Il me fait un reset à chaque démarrage !


----------



## Pascal 77 (29 Janvier 2010)

Invité a dit:


> Bon à savoir
> Bien que ça ne risque pas de m'arriver, ma batterie principale est morte depuis longtemps, et celle de la Pram aussi.
> Il me fait un reset à chaque démarrage !



Par contre, si le tien (l'ordi) ne fonctionne pas, je veux bien tenter un échange de clavier, le mien fonctionne, mais certaines touches (beaucoup) sont peu sensibles (elles ne sont pas plus dures que les autres à enfoncer, mais il faut taper fort pour que ça enregistre, comme si le contact était oxydé).

Pour la batterie principale, la mienne l'était aussi, mais une ouverture au cutter et 10 "piles rechargeables" Ni-MH (ça n'était pas encore des batteries au lithium à l'époque) en remplacement de ses éléments défectueux lui ont redonné vie ! 
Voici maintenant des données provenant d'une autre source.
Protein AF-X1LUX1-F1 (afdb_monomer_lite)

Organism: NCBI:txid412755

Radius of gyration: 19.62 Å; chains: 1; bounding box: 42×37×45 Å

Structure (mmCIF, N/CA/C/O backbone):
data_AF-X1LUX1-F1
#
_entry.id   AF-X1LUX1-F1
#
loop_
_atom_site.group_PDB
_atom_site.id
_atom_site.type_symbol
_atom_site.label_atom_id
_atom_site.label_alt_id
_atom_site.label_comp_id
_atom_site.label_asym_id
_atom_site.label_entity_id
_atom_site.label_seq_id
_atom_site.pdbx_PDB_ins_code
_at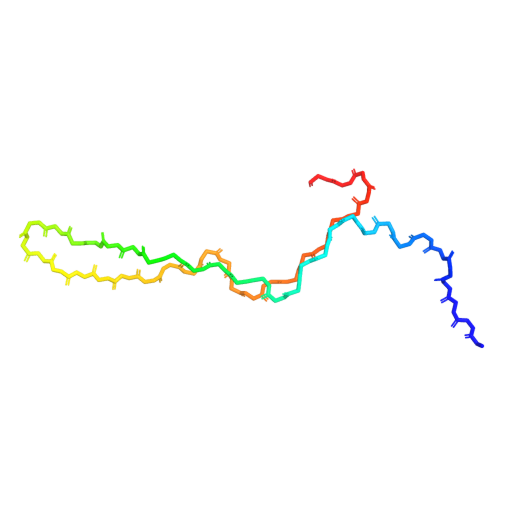om_site.Cartn_x
_atom_site.Cartn_y
_atom_site.Cartn_z
_atom_site.occupancy
_atom_site.B_iso_or_equiv
_atom_site.auth_seq_id
_atom_site.auth_comp_id
_atom_site.auth_asym_id
_atom_site.auth_atom_id
_atom_site.pdbx_PDB_model_num
ATOM 1 N N . MET A 1 1 ? -18.684 -21.795 21.386 1.00 39.50 1 MET A N 1
ATOM 2 C CA . MET A 1 1 ? -17.648 -21.015 22.086 1.00 39.50 1 MET A CA 1
ATOM 3 C C . MET A 1 1 ? -17.617 -19.655 21.413 1.00 39.50 1 MET A C 1
ATOM 5 O O . MET A 1 1 ? -17.438 -19.648 20.205 1.00 39.50 1 MET A O 1
ATOM 9 N N . PHE A 1 2 ? -17.971 -18.617 22.184 1.00 42.94 2 PHE A N 1
ATOM 10 C CA . PHE A 1 2 ? -17.582 -17.193 22.129 1.00 42.94 2 PHE A CA 1
ATOM 11 C C . PHE A 1 2 ? -16.851 -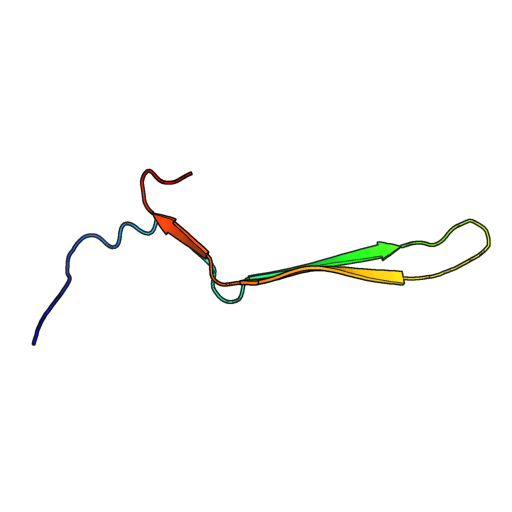16.710 20.855 1.00 42.94 2 PHE A C 1
A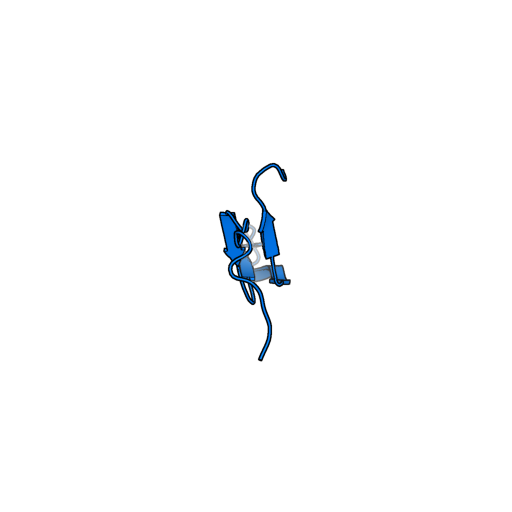TOM 13 O O . PHE A 1 2 ? -15.886 -17.344 20.452 1.00 42.94 2 PHE A O 1
ATOM 20 N N . ASP A 1 3 ? -17.141 -15.590 20.195 1.00 47.78 3 ASP A N 1
ATOM 21 C CA . ASP A 1 3 ? -17.997 -14.422 20.431 1.00 47.78 3 ASP A CA 1
ATOM 22 C C . ASP A 1 3 ? -17.938 -13.555 19.147 1.00 47.78 3 ASP A C 1
ATOM 24 O O . ASP A 1 3 ? -17.085 -13.773 18.288 1.00 47.78 3 ASP A O 1
ATOM 28 N N . ASP A 1 4 ? -18.800 -12.536 19.084 1.00 56.16 4 ASP A N 1
ATOM 29 C CA . ASP A 1 4 ? -18.742 -11.357 18.200 1.00 56.16 4 ASP A CA 1
ATOM 30 C C . ASP A 1 4 ? -19.574 -11.371 16.899 1.00 56.16 4 ASP A C 1
ATOM 32 O O . ASP A 1 4 ? -19.097 -11.199 15.782 1.00 56.16 4 ASP A O 1
ATOM 36 N N . MET A 1 5 ? -20.898 -11.442 17.076 1.00 48.62 5 MET A N 1
ATOM 37 C CA . MET A 1 5 ? -21.863 -10.709 16.234 1.00 48.62 5 MET A CA 1
ATOM 38 C C . MET A 1 5 ? -21.982 -9.234 16.6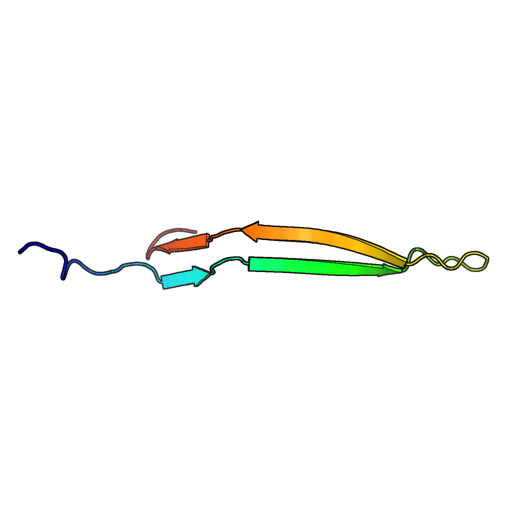96 1.00 48.62 5 MET A C 1
ATOM 40 O O . MET A 1 5 ? -23.060 -8.643 16.671 1.00 48.62 5 MET A O 1
ATOM 44 N N . GLY A 1 6 ? -20.886 -8.629 17.163 1.00 52.19 6 GLY A N 1
ATOM 45 C CA . GLY A 1 6 ? -20.767 -7.196 17.395 1.00 52.19 6 GLY A CA 1
ATOM 46 C C . GLY A 1 6 ? -20.312 -6.528 16.106 1.00 52.19 6 GLY A C 1
ATOM 47 O O . GLY A 1 6 ? -19.181 -6.700 15.677 1.00 52.19 6 GLY A O 1
ATOM 48 N N . THR A 1 7 ? -21.231 -5.822 15.449 1.00 58.22 7 THR A N 1
ATOM 49 C CA . THR A 1 7 ? -21.015 -4.846 14.365 1.00 58.22 7 THR A CA 1
ATOM 50 C C . THR A 1 7 ? -19.554 -4.685 13.916 1.00 58.22 7 THR A C 1
ATOM 52 O O . THR A 1 7 ? -18.801 -3.899 14.499 1.00 58.22 7 THR A O 1
ATOM 55 N N . ASN A 1 8 ? -19.145 -5.414 12.872 1.00 68.62 8 ASN A N 1
ATOM 56 C CA . ASN A 1 8 ? -17.850 -5.208 12.228 1.00 68.62 8 ASN A CA 1
ATOM 57 C C . ASN A 1 8 ? -17.889 -3.834 11.539 1.00 68.62 8 ASN A C 1
ATOM 59 O O . ASN A 1 8 ? -18.214 -3.720 10.362 1.00 68.62 8 ASN A O 1
ATOM 63 N N . ASN A 1 9 ? -17.635 -2.776 12.313 1.00 85.75 9 ASN A N 1
ATOM 64 C CA . ASN A 1 9 ? -17.780 -1.376 11.910 1.00 85.75 9 ASN A CA 1
ATOM 65 C C . ASN A 1 9 ? -16.709 -0.935 10.908 1.00 85.75 9 ASN A C 1
ATOM 67 O O . ASN A 1 9 ? -16.587 0.254 10.641 1.00 85.75 9 ASN A O 1
ATOM 71 N N . ASN A 1 10 ? -15.907 -1.859 10.382 1.00 89.44 10 ASN A N 1
ATOM 72 C CA . ASN A 1 10 ? -14.947 -1.575 9.332 1.00 89.44 10 ASN A CA 1
ATOM 73 C C . ASN A 1 10 ? -15.701 -1.223 8.043 1.00 89.44 10 ASN A C 1
ATOM 75 O O . ASN A 1 10 ? -16.382 -2.057 7.454 1.00 89.44 10 ASN A O 1
ATOM 79 N N . VAL A 1 11 ? -15.558 0.021 7.603 1.00 93.12 11 VAL A N 1
ATOM 80 C CA . VAL A 1 11 ? -16.129 0.543 6.356 1.00 93.12 11 VAL A CA 1
ATOM 81 C C . VAL A 1 11 ? -15.167 0.328 5.190 1.00 93.12 11 VAL A C 1
ATOM 83 O O . VAL A 1 11 ? -15.596 0.125 4.057 1.00 93.12 11 VAL A O 1
ATOM 86 N N . LEU A 1 12 ? -13.860 0.333 5.459 1.00 92.56 12 LEU A N 1
ATOM 87 C CA . LEU A 1 12 ? -12.834 0.023 4.472 1.00 92.56 12 LEU A CA 1
ATOM 88 C C . LEU A 1 12 ? -11.786 -0.889 5.093 1.00 92.56 12 LEU A C 1
ATOM 90 O O . LEU A 1 12 ? -11.326 -0.640 6.201 1.00 92.56 12 LEU A O 1
ATOM 94 N N . VAL A 1 13 ? -11.392 -1.926 4.360 1.00 93.94 13 VAL A N 1
ATOM 95 C CA . VAL A 1 13 ? -10.281 -2.809 4.716 1.00 93.94 13 VAL A CA 1
ATOM 96 C C . VAL A 1 13 ? -9.413 -2.974 3.476 1.00 93.94 13 VAL A C 1
ATOM 98 O O . VAL A 1 13 ? -9.909 -3.326 2.407 1.00 93.94 13 VAL A O 1
ATOM 101 N N . ALA A 1 14 ? -8.121 -2.698 3.610 1.00 95.12 14 ALA A N 1
ATOM 102 C CA . ALA A 1 14 ? -7.115 -2.929 2.590 1.00 95.12 14 ALA A CA 1
ATOM 103 C C . ALA A 1 14 ? -5.952 -3.705 3.209 1.00 95.12 14 ALA A C 1
ATOM 105 O O . ALA A 1 14 ? -5.291 -3.237 4.136 1.00 95.12 14 ALA A O 1
ATOM 106 N N . GLU A 1 15 ? -5.695 -4.893 2.678 1.00 96.25 15 GLU A N 1
ATOM 107 C CA . GLU A 1 15 ? -4.612 -5.762 3.126 1.00 96.25 15 GLU A CA 1
ATOM 108 C C . GLU A 1 15 ? -3.463 -5.727 2.125 1.00 96.25 15 GLU A C 1
ATOM 110 O O . GLU A 1 15 ? -3.685 -5.758 0.912 1.00 96.25 15 GLU A O 1
ATOM 115 N N . LYS A 1 16 ? -2.227 -5.683 2.634 1.00 96.69 16 LYS A N 1
ATOM 116 C CA . LYS A 1 16 ? -0.992 -5.663 1.835 1.00 96.69 16 LYS A CA 1
ATOM 117 C C . LYS A 1 16 ? -1.050 -4.639 0.696 1.00 96.69 16 LYS A C 1
ATOM 119 O O . LYS A 1 16 ? -0.620 -4.916 -0.424 1.00 96.69 16 LYS A O 1
ATOM 124 N N . LEU A 1 17 ? -1.585 -3.452 0.977 1.00 95.88 17 LEU A N 1
ATOM 125 C CA . LEU A 1 17 ? -1.711 -2.384 0.000 1.00 95.88 17 LEU A CA 1
ATOM 126 C C . LEU A 1 17 ? -0.318 -1.953 -0.464 1.00 95.88 17 LEU A C 1
ATOM 128 O O . LEU A 1 17 ? 0.522 -1.538 0.334 1.00 95.88 17 LEU A O 1
ATOM 132 N N . VAL A 1 18 ? -0.089 -2.038 -1.771 1.00 96.31 18 VAL A N 1
ATOM 133 C CA . VAL A 1 18 ? 1.157 -1.640 -2.427 1.00 96.31 18 VAL A CA 1
ATOM 134 C C . VAL A 1 18 ? 0.828 -0.612 -3.499 1.00 96.31 18 VAL A C 1
ATOM 136 O O . VAL A 1 18 ? -0.045 -0.825 -4.340 1.00 96.31 18 VAL A O 1
ATOM 139 N N . LYS A 1 19 ? 1.551 0.506 -3.494 1.00 95.06 19 LYS A N 1
ATOM 140 C CA . LYS A 1 19 ? 1.437 1.549 -4.509 1.00 95.06 19 LYS A CA 1
ATOM 141 C C . LYS A 1 19 ? 2.817 2.023 -4.919 1.00 95.06 19 LYS A C 1
ATOM 143 O O . LYS A 1 19 ? 3.492 2.753 -4.193 1.00 95.06 19 LYS A O 1
ATOM 148 N N . HIS A 1 20 ? 3.216 1.614 -6.113 1.00 95.31 20 HIS A N 1
ATOM 149 C CA . HIS A 1 20 ? 4.487 1.979 -6.716 1.00 95.31 20 HIS A CA 1
ATOM 150 C C . HIS A 1 20 ? 4.246 2.846 -7.948 1.00 95.31 20 HIS A C 1
ATOM 152 O O . HIS A 1 20 ? 3.369 2.548 -8.757 1.00 95.31 20 HIS A O 1
ATOM 158 N N . PHE A 1 21 ? 5.039 3.902 -8.100 1.00 93.06 21 PHE A N 1
ATOM 159 C CA . PHE A 1 21 ? 4.951 4.812 -9.234 1.00 93.06 21 PHE A CA 1
ATOM 160 C C . PHE A 1 21 ? 6.255 4.811 -10.026 1.00 93.06 21 PHE A C 1
ATOM 162 O O . PHE A 1 21 ? 7.313 5.094 -9.455 1.00 93.06 21 PHE A O 1
ATOM 169 N N . PRO A 1 22 ? 6.210 4.530 -11.335 1.00 89.75 22 PRO A N 1
ATOM 170 C CA . PRO A 1 22 ? 7.361 4.733 -12.190 1.00 89.75 22 PRO A CA 1
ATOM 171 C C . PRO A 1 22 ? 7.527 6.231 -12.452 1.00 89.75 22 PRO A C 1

Curieusement, celle de la PRam, bien que fatiguée (2,95V et 5,9 V au lieu de 3,6V et 7,2V) n'est pas complètement morte


----------



## Invité (29 Janvier 2010)

Pascal 77 a dit:


> Par contre, si le tien (l'ordi) ne fonctionne pas, je veux bien tenter un échange de clavier, le mien fonctionne, mais certaines touches (beaucoup) sont peu sensibles (elles ne sont pas plus dures que les autres à enfoncer, mais il faut taper fort pour que ça enregistre, comme si le contact était oxydé).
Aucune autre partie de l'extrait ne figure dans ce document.